Medicine prices in the spotlight

Second largest driver of medical costs
The central medical store spends at least N$1.2 billion on medicines every year.
Henriette Lamprecht
Medicines drive the second largest part of the cost of healthcare in Namibia at about N$3 billion annually. This for a population of 2.6 million, of which 42.2% are under the age of 18.
The Ministry of Health and Social Services' central medical store spends at least N$1.2 billion on medicines for 80% of citizens, excluding medical services.
Registered private medical funds under the auspices of the Association of Medical Funds in Namibia (Namaf) spend at least N$800 million annually on medicine for 8% of the country's residents. For the state's medical aid fund (Psemas), the amount is at least N$1 billion for 12% of the population. Trends in the financing industry for private healthcare also show that medicine is the second highest cost driver after private hospitals.

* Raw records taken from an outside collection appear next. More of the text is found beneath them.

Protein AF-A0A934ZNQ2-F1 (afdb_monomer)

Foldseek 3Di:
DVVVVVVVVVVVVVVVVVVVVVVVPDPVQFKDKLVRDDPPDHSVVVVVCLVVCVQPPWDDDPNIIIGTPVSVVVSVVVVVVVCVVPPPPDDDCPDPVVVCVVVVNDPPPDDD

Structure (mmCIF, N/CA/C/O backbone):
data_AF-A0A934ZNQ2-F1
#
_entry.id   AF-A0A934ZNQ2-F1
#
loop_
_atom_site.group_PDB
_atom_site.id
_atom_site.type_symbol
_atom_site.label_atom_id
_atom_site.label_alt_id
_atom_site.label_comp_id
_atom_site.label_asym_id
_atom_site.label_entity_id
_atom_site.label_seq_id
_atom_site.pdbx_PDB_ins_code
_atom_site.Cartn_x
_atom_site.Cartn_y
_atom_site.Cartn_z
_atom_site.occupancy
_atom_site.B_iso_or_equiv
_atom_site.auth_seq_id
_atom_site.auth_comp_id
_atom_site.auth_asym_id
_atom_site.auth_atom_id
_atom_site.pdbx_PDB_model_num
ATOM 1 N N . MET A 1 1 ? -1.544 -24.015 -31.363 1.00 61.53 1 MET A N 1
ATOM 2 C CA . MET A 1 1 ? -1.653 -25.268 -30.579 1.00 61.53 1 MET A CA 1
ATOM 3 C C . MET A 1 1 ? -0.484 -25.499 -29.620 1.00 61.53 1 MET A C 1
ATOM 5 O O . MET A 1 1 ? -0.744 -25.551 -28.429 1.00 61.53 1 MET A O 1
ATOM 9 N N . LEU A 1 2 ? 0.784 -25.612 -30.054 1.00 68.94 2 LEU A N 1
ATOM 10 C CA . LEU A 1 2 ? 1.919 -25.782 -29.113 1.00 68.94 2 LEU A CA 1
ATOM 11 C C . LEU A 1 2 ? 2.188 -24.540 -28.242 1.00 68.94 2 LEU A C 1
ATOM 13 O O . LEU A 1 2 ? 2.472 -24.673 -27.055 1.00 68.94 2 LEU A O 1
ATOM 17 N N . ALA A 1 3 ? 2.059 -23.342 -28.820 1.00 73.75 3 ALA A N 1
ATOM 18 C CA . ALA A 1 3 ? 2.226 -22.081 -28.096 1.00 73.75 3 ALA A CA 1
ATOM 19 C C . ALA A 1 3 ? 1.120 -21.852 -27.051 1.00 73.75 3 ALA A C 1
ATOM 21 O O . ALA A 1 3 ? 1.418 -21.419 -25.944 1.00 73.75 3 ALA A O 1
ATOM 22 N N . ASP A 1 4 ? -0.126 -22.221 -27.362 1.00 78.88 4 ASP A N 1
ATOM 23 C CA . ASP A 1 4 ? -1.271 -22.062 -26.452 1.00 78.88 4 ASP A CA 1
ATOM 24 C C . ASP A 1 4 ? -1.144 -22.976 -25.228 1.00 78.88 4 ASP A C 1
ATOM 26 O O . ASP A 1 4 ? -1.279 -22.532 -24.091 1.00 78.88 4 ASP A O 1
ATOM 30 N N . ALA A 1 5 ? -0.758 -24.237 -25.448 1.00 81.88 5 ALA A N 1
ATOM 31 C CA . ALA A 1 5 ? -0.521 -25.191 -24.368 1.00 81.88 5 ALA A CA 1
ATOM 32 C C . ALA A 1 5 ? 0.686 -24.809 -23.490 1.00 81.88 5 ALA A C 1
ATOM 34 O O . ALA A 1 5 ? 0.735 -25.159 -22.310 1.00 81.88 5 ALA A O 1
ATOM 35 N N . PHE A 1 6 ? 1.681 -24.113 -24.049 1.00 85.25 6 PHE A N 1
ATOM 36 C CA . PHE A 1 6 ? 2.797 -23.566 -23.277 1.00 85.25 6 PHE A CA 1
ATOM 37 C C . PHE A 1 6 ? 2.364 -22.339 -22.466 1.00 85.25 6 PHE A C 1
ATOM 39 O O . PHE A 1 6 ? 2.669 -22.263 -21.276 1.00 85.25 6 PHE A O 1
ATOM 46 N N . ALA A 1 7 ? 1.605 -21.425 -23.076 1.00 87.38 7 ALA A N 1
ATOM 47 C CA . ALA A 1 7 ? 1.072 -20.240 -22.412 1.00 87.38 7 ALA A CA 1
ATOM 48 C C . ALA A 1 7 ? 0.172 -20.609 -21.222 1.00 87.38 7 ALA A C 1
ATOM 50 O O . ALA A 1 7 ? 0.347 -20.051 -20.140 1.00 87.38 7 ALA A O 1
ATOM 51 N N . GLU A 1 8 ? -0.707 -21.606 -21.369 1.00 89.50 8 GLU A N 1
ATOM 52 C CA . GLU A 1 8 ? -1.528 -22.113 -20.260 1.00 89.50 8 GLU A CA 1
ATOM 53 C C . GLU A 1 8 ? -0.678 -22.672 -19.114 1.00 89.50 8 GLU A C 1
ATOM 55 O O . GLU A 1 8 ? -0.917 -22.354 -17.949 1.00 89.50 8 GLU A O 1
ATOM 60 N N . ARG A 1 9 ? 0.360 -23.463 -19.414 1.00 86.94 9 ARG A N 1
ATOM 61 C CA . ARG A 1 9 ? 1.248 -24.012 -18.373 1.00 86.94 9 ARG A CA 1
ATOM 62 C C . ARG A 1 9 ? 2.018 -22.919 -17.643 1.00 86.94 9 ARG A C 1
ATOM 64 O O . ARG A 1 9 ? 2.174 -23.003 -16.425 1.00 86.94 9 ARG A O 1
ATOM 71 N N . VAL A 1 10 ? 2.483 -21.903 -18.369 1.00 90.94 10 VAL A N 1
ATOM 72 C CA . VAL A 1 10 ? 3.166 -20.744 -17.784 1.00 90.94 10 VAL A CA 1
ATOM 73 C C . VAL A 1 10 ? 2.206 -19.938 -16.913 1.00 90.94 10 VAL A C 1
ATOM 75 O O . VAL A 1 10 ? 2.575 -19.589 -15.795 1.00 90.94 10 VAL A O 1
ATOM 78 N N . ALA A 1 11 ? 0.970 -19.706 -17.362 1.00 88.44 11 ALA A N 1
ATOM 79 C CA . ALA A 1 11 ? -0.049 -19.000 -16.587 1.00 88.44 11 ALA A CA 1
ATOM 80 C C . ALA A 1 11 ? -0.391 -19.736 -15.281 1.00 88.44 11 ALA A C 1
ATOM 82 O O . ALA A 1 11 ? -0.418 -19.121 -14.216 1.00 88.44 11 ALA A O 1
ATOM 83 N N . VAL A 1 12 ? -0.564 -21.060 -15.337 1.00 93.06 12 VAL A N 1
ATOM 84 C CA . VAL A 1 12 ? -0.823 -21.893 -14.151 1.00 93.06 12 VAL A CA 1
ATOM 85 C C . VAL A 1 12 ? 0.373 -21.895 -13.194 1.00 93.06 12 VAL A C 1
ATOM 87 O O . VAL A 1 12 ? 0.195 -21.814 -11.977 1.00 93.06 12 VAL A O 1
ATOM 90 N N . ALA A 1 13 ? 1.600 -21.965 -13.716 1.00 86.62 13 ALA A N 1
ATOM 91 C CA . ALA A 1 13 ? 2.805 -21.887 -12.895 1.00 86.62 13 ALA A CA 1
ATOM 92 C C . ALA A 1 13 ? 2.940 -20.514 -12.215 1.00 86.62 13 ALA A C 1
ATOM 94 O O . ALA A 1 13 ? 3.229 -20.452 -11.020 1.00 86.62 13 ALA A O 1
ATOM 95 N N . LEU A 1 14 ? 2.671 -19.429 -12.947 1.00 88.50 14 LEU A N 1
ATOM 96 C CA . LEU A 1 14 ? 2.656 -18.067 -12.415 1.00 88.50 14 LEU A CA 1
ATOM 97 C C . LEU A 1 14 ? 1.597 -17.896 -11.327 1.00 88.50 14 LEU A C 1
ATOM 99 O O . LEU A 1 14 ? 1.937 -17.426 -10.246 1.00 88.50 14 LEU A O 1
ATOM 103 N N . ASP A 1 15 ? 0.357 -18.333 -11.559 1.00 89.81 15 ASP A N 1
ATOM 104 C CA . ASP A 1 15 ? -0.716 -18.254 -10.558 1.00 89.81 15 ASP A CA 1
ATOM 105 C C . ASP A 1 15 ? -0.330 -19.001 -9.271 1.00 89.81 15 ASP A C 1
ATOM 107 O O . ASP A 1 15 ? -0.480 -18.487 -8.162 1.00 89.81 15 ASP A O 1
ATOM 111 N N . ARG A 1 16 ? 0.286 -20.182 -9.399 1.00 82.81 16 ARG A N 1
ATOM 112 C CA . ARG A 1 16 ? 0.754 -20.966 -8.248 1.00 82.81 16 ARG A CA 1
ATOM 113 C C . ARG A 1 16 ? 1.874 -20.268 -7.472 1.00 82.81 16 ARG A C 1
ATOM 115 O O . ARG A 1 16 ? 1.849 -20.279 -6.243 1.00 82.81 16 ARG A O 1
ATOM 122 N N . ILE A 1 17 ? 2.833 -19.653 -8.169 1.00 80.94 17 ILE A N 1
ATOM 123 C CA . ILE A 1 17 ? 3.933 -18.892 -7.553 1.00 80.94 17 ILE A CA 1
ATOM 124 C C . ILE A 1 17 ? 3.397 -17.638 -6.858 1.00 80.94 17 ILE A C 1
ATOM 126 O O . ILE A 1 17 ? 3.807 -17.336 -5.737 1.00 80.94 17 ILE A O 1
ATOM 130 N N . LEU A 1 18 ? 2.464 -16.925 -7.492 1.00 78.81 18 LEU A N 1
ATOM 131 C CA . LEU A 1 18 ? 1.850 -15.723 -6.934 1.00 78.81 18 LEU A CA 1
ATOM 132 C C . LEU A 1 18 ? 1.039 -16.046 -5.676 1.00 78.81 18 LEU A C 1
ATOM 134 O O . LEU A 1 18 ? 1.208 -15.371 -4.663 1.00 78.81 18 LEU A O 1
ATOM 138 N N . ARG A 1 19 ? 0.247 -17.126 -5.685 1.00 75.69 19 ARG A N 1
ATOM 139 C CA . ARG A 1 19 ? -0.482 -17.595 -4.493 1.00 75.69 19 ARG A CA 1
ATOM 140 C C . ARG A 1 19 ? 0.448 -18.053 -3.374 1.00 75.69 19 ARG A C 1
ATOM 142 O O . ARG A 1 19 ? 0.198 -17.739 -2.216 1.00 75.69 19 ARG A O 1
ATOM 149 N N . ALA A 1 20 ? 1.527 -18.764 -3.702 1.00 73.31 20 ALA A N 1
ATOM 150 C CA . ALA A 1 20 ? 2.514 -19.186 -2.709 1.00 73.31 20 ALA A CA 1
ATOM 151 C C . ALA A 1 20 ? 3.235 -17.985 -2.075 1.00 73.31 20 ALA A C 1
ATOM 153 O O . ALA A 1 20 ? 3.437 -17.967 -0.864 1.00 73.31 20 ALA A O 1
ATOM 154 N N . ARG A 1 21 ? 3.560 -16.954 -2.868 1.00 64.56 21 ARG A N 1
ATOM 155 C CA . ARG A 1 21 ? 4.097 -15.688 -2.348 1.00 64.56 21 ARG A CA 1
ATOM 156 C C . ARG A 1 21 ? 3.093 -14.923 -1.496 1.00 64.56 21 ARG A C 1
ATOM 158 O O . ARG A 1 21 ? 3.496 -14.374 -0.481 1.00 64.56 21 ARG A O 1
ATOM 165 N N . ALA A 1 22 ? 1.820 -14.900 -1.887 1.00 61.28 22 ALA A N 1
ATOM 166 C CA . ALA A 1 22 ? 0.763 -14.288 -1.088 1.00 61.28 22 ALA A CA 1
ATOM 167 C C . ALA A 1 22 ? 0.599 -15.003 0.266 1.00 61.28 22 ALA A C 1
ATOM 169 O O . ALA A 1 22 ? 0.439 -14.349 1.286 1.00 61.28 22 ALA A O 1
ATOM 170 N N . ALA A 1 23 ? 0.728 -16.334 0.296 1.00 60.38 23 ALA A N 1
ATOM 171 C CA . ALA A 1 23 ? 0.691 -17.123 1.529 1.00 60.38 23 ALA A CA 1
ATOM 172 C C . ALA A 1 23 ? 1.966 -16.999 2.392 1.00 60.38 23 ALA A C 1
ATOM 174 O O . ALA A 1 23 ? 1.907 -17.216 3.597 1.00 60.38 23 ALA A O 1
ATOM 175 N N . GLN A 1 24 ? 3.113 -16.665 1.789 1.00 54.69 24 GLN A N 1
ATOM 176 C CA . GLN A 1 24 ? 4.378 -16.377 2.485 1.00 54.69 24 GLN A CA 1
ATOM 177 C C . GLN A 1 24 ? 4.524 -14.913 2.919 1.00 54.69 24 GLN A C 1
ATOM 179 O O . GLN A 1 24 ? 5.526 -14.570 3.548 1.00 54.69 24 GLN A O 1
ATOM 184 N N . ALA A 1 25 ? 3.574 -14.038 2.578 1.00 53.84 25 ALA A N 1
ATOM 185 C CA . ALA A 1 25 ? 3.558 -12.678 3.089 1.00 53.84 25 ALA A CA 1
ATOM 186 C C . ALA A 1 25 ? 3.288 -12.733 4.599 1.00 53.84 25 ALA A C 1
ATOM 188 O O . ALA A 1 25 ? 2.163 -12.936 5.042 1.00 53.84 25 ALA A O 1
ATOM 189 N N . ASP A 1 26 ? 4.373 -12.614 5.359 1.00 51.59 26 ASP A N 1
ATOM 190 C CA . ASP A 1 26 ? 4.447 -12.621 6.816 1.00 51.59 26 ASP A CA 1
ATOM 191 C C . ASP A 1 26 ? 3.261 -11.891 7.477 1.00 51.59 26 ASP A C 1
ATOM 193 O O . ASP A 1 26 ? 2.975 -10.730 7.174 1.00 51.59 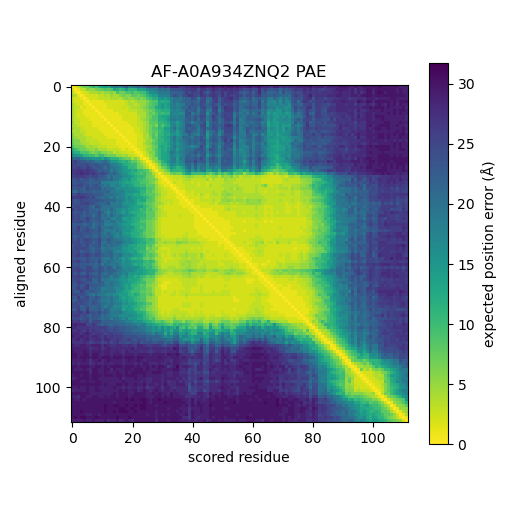26 ASP A O 1
ATOM 197 N N . GLU A 1 27 ? 2.595 -12.543 8.433 1.00 52.00 27 GLU A N 1
ATOM 198 C CA . GLU A 1 27 ? 1.454 -11.996 9.189 1.00 52.00 27 GLU A CA 1
ATOM 199 C C . GLU A 1 27 ? 1.841 -10.741 10.005 1.00 52.00 27 GLU A C 1
ATOM 201 O O . GLU A 1 27 ? 1.013 -9.891 10.336 1.00 52.00 27 GLU A O 1
ATOM 206 N N . SER A 1 28 ? 3.144 -10.559 10.237 1.00 49.88 28 SER A N 1
ATOM 207 C CA . SER A 1 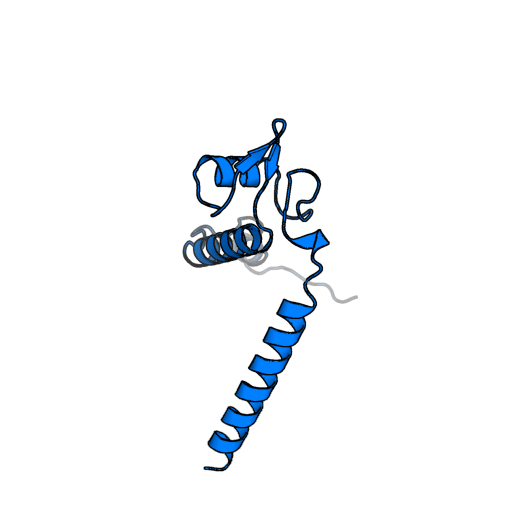28 ? 3.754 -9.372 10.844 1.00 49.88 28 SER A CA 1
ATOM 208 C C . SER A 1 28 ? 3.881 -8.165 9.895 1.00 49.88 28 SER A C 1
ATOM 210 O O . SER A 1 28 ? 4.152 -7.051 10.349 1.00 49.88 28 SER A O 1
ATOM 212 N N . TRP A 1 29 ? 3.644 -8.346 8.590 1.00 58.00 29 TRP A N 1
ATOM 213 C CA . TRP A 1 29 ? 3.798 -7.312 7.559 1.00 58.00 29 TRP A CA 1
ATOM 214 C C . TRP A 1 29 ? 2.490 -6.621 7.154 1.00 58.00 29 TRP A C 1
ATOM 216 O O . TRP A 1 29 ? 2.511 -5.710 6.323 1.00 58.00 29 TRP A O 1
ATOM 226 N N . GLY A 1 30 ? 1.354 -7.036 7.721 1.00 72.50 30 GLY A N 1
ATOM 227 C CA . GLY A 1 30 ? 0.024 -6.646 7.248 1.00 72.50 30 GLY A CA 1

In an effort to tackle high costs and ensure the sustainability of this financing industry, considerable progress has now been made for the implementation of the Namibian product and related prices for medicines, surgical and consumer goods. The latter will enable Namaf to introduce a standard tariff for medicines.
Pricing policy
According to Namaf's Corporate Communications and Stakeholder Relations Manager, Uatavi Mbai, the development of the government's pricing policy for pharmaceuticals will support the association's efforts to implement a local standard price for all medicines and pharmaceuticals on the market. The standard rates will ultimately support the government's efforts to introduce the pharmaceutical pricing policy. According to Mbai, a consultation process with role players will now begin in which the local standard tariff for pharmaceutical, medicinal, surgical and medical equipment as well as health products (Nappi) will be discussed.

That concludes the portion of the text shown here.